WORK INSTRUCTIONS »
Wherever pictures appear in the listing below, leave them out, and copy exactly, and only, everything from the line with "RG A 1 5 ? 1.403" down to the line with "ATOM 34 N N".
*** Opening DATA FOR PROCESSING ***
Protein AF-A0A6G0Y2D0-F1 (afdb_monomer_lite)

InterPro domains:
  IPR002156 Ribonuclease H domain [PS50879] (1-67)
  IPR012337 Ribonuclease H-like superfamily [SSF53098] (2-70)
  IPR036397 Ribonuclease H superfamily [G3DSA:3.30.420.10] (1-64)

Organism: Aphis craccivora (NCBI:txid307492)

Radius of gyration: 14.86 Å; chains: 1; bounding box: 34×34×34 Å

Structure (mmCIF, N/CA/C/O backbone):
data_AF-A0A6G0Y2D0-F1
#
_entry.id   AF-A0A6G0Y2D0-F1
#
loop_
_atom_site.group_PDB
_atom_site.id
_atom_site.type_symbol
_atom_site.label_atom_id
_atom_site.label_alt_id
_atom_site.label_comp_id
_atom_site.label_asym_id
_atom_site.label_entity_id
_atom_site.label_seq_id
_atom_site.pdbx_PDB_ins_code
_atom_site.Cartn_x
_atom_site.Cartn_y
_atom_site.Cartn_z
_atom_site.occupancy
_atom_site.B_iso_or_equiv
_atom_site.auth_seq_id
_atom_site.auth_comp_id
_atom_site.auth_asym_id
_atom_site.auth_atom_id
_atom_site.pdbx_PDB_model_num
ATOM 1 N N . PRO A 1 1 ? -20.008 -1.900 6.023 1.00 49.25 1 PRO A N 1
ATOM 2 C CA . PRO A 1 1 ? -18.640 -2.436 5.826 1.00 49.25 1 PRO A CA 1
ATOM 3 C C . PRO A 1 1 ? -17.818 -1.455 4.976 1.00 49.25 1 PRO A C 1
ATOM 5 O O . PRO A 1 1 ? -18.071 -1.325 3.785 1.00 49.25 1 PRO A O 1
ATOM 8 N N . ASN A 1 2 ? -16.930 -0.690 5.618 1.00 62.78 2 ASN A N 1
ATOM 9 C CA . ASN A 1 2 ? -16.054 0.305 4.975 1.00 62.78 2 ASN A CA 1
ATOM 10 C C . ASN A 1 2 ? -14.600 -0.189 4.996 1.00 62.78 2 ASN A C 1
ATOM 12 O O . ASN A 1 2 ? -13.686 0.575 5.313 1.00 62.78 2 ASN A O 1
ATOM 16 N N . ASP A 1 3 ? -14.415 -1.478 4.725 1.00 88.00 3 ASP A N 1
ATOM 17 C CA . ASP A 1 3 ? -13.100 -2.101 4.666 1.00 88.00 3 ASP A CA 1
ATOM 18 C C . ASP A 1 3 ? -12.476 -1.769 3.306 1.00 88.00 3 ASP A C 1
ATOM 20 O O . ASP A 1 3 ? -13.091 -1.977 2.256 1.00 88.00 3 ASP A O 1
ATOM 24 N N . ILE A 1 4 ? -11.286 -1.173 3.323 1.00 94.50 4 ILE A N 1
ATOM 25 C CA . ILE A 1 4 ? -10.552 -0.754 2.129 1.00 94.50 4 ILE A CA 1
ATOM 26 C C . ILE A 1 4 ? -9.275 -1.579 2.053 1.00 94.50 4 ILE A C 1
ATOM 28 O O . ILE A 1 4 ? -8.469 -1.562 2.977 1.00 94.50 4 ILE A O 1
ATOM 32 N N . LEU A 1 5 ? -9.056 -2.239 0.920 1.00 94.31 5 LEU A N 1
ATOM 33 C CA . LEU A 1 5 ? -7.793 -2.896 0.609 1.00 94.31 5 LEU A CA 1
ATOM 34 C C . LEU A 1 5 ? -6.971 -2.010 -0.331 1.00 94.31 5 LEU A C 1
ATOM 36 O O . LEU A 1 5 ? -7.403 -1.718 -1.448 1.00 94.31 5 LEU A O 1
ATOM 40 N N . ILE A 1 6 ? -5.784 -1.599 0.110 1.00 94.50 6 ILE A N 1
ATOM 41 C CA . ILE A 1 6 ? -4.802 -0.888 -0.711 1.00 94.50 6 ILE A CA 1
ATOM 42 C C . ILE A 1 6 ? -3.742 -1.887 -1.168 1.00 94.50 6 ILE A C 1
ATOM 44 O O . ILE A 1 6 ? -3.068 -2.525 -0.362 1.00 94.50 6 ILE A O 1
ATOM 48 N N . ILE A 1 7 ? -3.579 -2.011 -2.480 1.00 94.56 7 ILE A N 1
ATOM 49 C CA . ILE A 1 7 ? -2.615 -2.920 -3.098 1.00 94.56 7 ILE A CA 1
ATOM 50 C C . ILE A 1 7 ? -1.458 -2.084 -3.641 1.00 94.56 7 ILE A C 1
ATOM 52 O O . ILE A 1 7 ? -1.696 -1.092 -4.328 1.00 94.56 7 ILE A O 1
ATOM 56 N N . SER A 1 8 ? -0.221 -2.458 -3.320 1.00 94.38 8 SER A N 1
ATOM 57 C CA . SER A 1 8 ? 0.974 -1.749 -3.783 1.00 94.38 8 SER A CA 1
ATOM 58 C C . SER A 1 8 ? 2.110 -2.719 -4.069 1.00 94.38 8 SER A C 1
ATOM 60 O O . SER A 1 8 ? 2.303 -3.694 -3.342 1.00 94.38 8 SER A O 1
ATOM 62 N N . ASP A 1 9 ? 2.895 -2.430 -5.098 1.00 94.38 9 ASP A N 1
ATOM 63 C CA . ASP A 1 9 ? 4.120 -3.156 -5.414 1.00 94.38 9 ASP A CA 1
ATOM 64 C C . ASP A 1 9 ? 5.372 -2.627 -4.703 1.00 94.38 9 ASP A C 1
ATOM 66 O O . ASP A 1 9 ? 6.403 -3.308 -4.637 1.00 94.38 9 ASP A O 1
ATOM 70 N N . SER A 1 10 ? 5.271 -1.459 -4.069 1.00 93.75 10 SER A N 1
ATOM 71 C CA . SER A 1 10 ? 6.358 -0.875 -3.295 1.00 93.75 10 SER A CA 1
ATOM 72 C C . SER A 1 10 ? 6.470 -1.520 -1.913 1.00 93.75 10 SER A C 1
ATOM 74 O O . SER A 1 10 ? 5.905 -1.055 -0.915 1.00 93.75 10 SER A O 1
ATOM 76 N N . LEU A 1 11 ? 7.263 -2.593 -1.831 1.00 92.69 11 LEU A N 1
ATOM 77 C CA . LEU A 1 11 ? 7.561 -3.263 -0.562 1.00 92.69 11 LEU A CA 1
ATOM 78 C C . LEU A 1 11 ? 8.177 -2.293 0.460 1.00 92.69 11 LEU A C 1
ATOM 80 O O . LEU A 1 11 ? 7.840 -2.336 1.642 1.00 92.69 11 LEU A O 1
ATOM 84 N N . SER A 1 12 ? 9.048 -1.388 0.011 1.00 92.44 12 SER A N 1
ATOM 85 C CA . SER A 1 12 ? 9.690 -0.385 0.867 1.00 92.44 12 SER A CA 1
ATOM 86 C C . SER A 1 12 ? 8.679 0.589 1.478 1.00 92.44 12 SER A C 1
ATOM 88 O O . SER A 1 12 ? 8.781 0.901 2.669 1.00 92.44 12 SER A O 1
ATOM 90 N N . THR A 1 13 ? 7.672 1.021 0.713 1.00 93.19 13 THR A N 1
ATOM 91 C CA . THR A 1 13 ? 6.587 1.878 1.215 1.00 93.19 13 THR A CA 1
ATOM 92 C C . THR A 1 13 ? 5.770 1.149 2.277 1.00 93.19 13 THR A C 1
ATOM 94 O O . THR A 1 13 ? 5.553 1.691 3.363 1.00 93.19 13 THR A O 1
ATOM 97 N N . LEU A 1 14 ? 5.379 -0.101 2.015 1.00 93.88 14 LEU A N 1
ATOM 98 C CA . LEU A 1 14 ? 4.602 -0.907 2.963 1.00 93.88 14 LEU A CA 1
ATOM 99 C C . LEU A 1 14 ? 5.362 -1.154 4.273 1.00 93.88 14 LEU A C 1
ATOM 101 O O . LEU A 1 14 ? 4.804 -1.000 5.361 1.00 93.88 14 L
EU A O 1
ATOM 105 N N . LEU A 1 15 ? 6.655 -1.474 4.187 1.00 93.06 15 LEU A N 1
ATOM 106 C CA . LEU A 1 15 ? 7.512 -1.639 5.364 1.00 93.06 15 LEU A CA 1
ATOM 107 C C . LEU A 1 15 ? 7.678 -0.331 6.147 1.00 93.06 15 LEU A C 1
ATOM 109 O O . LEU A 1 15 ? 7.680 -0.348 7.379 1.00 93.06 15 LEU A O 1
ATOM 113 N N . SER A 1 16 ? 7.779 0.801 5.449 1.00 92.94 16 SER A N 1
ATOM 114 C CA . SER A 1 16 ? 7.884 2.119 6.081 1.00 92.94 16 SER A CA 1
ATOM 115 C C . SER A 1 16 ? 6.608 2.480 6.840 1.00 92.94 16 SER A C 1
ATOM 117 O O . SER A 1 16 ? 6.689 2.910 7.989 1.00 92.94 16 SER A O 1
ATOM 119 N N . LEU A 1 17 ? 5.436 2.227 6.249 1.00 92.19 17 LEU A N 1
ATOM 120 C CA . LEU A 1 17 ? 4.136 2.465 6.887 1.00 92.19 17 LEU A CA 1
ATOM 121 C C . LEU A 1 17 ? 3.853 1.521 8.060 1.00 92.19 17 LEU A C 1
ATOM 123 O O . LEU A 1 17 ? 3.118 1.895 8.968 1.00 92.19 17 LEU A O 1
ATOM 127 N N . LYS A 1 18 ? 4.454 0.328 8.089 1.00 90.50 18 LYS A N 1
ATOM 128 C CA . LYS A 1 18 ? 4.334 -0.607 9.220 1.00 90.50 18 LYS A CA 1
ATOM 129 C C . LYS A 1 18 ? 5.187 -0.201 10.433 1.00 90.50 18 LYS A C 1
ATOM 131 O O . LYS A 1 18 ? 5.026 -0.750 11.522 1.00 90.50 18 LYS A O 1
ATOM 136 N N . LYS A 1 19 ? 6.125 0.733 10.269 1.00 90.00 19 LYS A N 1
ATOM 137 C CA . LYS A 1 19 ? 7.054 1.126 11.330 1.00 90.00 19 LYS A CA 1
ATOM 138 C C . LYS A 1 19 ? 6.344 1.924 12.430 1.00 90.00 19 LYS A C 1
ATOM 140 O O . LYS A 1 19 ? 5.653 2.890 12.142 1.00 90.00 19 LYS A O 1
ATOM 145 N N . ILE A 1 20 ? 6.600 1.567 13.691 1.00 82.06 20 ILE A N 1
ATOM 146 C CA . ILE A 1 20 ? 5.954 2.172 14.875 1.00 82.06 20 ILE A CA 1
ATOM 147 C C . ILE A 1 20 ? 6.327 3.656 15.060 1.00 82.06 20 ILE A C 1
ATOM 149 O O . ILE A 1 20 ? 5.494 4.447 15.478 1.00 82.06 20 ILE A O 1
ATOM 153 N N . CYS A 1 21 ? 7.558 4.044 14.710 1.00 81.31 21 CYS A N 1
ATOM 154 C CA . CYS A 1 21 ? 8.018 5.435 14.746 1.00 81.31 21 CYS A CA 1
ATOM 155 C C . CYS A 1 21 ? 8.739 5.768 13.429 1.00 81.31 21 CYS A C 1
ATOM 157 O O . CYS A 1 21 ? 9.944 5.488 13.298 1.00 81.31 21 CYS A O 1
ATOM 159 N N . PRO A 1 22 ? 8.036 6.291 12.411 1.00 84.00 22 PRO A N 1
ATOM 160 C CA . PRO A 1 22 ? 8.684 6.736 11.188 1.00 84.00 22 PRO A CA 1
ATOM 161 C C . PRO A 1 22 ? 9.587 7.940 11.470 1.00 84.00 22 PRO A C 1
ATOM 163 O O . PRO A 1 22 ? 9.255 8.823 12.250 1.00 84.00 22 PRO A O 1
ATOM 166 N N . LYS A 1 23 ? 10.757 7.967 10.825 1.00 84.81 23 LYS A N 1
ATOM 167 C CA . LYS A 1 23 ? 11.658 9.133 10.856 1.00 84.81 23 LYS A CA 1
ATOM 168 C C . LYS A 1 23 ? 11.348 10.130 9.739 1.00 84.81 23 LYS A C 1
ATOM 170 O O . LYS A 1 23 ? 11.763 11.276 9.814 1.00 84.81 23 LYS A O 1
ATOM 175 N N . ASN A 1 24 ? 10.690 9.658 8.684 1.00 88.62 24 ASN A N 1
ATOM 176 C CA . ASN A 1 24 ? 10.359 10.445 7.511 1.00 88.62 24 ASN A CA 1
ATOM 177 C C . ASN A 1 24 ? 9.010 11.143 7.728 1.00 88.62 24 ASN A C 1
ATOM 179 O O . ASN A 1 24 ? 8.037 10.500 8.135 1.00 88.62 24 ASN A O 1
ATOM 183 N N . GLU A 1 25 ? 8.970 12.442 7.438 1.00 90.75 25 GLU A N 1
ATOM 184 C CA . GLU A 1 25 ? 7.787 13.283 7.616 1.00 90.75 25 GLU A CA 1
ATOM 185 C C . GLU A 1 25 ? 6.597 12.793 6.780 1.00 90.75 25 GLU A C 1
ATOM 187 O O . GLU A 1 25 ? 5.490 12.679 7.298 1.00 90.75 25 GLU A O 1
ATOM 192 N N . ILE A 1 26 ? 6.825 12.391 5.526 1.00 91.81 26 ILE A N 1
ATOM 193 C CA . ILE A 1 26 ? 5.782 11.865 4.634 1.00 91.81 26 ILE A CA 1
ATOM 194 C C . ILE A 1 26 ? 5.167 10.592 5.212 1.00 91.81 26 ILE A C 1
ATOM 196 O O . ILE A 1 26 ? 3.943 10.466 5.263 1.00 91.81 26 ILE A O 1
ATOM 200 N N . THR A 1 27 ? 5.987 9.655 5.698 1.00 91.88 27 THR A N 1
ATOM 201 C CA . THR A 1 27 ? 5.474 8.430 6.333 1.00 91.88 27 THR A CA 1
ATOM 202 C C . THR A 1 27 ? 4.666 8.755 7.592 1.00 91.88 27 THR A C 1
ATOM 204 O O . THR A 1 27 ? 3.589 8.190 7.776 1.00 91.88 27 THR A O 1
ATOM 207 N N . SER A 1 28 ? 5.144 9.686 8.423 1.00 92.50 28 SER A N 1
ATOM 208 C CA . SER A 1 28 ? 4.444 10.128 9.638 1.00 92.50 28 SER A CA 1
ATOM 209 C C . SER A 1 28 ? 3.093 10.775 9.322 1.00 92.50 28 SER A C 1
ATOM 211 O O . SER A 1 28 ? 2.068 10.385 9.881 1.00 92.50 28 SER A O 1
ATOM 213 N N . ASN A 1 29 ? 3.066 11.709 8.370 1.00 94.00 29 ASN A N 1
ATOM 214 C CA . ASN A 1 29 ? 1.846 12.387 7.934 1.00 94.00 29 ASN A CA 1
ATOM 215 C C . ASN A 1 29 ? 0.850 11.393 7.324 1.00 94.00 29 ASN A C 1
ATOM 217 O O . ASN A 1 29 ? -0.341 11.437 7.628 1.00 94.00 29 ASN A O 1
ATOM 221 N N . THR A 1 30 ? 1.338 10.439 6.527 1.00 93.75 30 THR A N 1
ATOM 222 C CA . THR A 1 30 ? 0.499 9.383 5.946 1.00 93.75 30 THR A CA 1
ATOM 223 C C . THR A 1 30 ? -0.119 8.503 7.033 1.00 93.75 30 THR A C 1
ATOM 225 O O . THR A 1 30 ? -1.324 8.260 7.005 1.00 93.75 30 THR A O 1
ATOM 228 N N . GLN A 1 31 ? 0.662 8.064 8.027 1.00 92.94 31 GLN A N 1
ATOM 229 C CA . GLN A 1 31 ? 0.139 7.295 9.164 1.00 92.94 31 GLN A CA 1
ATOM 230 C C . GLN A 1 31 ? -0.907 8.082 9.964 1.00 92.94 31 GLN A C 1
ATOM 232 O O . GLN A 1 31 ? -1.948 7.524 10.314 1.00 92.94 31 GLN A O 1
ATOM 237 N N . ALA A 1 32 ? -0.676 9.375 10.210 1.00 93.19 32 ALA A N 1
*** Closing DATA FOR PROCESSING ***
*** Opening DATA FOR PROCESSING ***
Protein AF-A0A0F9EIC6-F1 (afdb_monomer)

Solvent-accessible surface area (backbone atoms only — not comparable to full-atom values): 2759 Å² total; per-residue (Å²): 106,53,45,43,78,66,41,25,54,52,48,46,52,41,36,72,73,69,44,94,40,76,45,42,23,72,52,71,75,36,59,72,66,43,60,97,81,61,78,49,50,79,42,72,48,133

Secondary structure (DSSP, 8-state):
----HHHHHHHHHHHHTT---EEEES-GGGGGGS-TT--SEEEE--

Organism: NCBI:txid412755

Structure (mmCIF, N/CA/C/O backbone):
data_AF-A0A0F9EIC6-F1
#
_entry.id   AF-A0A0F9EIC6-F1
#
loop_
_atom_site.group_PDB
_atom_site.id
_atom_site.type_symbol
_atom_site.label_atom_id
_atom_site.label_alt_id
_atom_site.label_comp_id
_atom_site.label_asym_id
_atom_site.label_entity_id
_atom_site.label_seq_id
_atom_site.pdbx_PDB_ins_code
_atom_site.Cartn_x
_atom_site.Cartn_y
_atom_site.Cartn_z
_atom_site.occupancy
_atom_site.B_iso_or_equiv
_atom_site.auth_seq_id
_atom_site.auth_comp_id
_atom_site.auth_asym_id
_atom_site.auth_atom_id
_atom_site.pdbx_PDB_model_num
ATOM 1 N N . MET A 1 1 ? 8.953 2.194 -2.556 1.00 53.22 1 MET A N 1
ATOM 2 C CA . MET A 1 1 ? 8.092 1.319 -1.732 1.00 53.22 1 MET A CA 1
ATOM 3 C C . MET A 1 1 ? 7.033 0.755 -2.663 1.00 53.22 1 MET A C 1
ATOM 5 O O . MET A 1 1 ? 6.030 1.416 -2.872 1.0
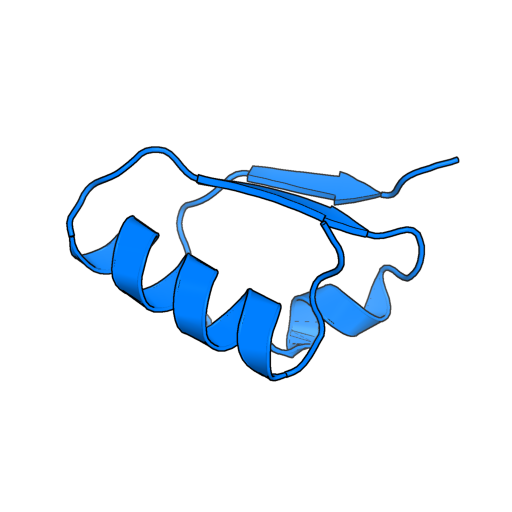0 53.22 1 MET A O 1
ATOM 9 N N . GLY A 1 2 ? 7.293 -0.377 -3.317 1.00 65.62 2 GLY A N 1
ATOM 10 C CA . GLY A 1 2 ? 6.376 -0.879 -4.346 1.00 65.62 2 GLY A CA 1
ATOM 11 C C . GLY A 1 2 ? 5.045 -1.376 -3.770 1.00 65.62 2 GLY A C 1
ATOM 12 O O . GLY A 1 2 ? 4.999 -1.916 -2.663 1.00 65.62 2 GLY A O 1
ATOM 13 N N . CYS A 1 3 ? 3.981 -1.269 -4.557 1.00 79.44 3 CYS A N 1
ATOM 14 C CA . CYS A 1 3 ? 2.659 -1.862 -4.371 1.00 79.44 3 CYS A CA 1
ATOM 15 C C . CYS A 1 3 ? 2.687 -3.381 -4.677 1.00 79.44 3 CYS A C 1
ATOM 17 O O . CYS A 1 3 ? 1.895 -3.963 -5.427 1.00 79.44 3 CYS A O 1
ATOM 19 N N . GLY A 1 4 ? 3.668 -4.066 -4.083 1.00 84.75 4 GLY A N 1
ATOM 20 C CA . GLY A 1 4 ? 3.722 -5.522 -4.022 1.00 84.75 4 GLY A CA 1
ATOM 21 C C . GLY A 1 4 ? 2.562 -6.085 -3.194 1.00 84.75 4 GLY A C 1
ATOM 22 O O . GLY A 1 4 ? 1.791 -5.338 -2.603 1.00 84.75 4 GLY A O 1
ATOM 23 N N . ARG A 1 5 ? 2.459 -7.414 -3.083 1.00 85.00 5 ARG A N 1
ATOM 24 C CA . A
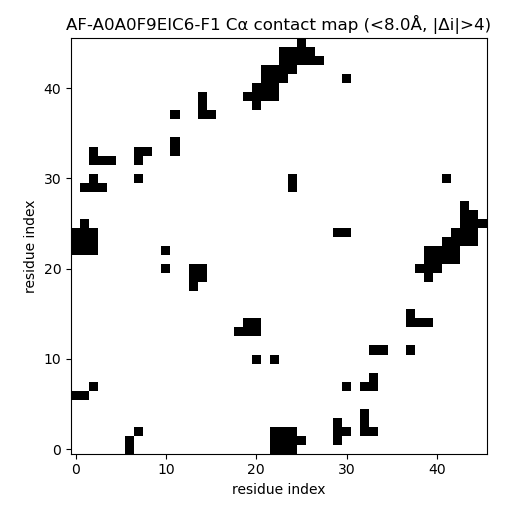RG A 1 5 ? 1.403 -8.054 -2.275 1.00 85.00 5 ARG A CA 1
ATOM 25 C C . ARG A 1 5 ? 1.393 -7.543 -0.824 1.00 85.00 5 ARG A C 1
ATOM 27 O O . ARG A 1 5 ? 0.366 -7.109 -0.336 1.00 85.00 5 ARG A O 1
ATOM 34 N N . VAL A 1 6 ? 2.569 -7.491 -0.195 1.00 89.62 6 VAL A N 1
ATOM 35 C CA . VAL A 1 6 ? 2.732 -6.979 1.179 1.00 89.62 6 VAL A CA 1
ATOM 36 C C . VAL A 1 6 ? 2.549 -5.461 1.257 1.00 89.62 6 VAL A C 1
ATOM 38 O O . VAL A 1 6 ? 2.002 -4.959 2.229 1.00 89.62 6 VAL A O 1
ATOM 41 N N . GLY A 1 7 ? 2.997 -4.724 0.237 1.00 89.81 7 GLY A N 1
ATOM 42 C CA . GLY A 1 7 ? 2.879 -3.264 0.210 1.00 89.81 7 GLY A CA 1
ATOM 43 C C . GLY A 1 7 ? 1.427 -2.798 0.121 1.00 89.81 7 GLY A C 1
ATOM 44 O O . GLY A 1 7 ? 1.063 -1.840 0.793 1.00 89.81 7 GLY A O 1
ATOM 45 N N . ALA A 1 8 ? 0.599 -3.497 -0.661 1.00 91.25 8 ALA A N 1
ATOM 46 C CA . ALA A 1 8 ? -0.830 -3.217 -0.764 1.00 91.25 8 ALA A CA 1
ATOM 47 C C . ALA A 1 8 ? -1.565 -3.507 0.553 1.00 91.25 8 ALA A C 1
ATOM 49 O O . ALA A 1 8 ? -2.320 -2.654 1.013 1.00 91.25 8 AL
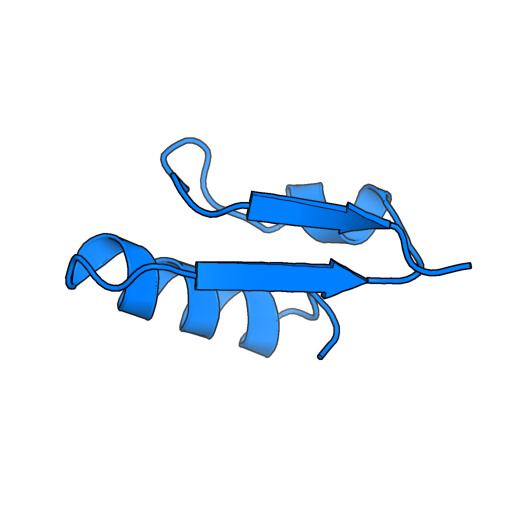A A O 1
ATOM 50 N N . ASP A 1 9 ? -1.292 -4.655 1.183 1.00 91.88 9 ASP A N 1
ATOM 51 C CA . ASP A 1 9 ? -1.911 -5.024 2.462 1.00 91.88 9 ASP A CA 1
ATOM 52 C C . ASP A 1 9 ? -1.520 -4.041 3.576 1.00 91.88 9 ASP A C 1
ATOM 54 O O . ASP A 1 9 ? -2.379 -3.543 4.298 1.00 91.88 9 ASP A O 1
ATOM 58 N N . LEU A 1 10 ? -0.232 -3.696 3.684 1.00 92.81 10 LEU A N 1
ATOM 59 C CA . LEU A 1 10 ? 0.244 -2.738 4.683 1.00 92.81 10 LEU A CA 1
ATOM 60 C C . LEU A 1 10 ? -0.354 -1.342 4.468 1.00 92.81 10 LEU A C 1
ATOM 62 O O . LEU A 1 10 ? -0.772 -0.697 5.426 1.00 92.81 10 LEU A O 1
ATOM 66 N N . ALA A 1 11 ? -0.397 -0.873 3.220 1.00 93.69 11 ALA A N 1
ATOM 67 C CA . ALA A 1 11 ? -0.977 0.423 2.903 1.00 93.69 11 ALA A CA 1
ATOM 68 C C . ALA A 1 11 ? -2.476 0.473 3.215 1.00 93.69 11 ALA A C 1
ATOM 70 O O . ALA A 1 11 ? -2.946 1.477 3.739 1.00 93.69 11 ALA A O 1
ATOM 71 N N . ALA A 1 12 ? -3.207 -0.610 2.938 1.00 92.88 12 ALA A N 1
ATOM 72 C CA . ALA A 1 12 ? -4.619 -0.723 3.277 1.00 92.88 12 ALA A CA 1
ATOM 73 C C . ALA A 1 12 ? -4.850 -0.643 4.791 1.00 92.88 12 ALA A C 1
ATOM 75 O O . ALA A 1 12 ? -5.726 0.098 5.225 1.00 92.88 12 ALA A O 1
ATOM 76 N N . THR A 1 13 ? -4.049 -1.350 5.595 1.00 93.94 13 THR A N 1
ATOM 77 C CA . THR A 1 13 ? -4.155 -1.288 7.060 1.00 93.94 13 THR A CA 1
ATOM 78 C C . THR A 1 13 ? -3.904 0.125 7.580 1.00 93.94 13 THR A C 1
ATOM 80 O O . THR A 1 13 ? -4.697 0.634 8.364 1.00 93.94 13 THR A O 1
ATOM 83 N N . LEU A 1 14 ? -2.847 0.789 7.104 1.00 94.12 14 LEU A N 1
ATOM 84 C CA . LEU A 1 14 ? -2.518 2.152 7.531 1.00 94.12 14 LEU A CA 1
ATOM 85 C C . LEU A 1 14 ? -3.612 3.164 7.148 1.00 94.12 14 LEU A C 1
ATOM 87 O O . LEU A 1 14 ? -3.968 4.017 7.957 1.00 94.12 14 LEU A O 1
*** Closing DATA FOR PROCESSING ***
WRITTEN RESPONSE »
RG A 1 5 ? 1.403 -8.054 -2.275 1.00 85.00 5 ARG A CA 1
ATOM 25 C C . ARG A 1 5 ? 1.393 -7.543 -0.824 1.00 85.00 5 ARG A C 1
ATOM 27 O O . ARG A 1 5 ? 0.366 -7.109 -0.336 1.00 85.00 5 ARG A O 1
ATOM 34 N N . VAL A 1 6 ? 2.569 -7.491 -0.195 1.00 89.62 6 VAL A N 1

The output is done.